§ **Data listing**
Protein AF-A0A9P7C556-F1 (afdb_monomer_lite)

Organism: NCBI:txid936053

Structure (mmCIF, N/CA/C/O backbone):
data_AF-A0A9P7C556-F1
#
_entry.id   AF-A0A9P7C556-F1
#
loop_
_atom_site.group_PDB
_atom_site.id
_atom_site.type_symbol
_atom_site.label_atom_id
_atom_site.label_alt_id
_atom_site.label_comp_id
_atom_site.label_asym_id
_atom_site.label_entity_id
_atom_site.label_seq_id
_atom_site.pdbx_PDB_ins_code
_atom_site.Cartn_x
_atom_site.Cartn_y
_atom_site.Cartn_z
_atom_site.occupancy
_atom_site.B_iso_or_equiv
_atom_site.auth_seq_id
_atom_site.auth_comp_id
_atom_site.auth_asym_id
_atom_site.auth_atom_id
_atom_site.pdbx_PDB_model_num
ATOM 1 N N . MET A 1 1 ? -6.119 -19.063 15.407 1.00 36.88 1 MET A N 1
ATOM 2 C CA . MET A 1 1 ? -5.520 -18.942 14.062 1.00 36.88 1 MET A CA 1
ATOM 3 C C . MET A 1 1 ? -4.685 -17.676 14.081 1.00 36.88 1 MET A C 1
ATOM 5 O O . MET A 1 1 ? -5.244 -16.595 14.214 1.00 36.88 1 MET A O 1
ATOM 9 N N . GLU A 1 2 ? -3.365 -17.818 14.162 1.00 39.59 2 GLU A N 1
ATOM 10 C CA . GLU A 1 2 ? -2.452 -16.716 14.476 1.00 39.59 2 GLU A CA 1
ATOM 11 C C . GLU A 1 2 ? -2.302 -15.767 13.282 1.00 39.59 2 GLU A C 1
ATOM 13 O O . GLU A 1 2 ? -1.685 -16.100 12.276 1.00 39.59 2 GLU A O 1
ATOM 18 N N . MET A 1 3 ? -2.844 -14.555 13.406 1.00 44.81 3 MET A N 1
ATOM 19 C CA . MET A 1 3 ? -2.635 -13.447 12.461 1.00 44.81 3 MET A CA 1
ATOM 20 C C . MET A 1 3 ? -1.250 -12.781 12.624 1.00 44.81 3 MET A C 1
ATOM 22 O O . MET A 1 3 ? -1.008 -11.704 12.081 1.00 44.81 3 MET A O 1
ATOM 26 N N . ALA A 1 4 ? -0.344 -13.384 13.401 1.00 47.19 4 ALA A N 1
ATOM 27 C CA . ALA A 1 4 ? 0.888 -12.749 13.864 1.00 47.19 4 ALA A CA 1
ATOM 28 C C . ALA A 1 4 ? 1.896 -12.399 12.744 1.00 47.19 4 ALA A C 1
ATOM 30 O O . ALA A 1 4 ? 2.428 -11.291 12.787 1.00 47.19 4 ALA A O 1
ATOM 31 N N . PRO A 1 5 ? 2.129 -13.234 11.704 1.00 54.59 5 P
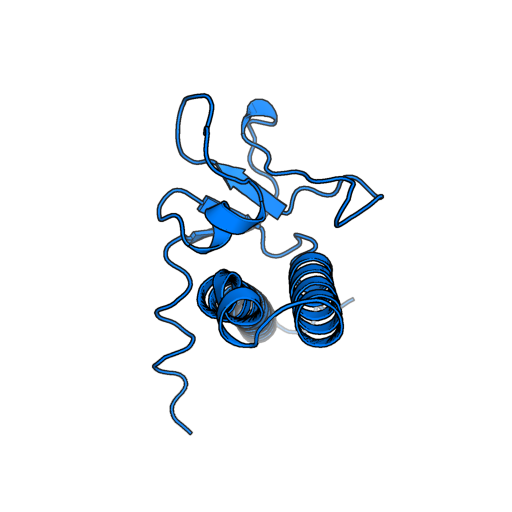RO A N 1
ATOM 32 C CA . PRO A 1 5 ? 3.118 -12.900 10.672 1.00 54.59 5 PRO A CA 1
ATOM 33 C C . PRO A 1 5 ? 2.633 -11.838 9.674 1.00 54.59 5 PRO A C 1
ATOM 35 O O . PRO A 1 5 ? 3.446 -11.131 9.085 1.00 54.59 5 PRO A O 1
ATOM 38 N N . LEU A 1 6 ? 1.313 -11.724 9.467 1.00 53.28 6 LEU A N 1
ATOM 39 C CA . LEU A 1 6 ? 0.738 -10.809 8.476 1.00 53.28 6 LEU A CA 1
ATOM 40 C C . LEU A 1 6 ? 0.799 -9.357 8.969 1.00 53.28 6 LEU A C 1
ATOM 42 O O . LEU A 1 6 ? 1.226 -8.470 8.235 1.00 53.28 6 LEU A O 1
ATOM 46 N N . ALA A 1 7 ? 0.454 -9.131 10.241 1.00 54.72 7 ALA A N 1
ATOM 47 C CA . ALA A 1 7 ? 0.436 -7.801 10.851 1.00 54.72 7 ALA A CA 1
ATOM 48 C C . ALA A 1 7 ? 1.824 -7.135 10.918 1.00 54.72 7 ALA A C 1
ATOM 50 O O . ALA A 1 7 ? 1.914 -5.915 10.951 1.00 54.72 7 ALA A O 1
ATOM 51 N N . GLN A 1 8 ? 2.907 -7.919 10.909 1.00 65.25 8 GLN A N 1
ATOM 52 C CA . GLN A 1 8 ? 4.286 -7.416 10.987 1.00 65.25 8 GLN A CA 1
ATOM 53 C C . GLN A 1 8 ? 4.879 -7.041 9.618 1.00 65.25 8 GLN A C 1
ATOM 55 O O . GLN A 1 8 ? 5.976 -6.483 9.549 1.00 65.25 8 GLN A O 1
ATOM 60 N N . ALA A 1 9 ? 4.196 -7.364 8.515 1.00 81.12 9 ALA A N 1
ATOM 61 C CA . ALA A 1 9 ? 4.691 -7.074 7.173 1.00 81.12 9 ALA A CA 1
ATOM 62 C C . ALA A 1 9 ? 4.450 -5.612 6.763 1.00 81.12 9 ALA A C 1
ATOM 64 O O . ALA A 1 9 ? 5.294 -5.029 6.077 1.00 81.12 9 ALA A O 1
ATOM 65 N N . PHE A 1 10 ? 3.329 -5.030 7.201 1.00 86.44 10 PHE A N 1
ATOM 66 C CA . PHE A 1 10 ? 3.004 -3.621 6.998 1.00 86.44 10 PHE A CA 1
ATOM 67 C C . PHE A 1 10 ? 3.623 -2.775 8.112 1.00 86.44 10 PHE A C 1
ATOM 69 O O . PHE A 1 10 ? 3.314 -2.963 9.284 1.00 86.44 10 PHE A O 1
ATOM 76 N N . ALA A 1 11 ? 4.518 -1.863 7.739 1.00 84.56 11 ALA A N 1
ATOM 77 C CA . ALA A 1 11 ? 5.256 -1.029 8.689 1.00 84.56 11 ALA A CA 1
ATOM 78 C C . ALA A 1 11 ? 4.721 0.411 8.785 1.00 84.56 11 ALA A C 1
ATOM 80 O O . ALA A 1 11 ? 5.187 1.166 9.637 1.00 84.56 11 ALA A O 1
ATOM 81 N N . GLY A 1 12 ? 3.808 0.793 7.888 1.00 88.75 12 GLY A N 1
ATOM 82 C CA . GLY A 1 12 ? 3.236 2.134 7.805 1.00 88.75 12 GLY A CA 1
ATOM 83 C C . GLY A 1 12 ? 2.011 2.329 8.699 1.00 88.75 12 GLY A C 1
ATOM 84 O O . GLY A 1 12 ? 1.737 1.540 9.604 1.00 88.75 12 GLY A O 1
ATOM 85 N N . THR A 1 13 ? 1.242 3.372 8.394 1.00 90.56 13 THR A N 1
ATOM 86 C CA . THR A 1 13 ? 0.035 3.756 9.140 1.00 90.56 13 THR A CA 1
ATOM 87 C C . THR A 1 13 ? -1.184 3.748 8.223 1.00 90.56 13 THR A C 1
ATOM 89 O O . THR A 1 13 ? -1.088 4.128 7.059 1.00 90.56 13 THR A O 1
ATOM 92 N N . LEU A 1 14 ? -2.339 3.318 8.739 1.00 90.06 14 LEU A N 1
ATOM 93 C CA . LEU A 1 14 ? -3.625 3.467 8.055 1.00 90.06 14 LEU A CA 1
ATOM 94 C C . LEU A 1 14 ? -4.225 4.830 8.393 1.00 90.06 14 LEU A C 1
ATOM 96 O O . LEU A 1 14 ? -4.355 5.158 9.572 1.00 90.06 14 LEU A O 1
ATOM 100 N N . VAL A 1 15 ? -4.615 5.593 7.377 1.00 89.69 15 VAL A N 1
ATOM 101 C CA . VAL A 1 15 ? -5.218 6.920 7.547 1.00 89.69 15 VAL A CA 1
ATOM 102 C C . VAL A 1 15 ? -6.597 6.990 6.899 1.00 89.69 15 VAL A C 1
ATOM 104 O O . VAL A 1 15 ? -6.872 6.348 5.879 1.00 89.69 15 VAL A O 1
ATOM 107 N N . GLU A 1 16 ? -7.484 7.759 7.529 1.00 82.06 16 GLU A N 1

§ **Exercise objective**
Beginning at the line above that contains "ATOM 100 N N", return each line exactly through the line that contains "ATOM 104 O O", and no others.

§ **Solution for this exercise**
ATOM 100 N N . VAL A 1 15 ? -4.615 5.593 7.377 1.00 89.69 15 VAL A N 1
ATOM 101 C CA . VAL A 1 15 ? -5.218 6.920 7.547 1.00 89.69 15 VAL A CA 1
ATOM 102 C C . VAL A 1 15 ? -6.597 6.990 6.899 1.00 89.69 15 VAL A C 1
ATOM 104 O O . VAL A 1 15 ? -6.872 6.348 5.879 1.00 89.69 15 VAL A O 1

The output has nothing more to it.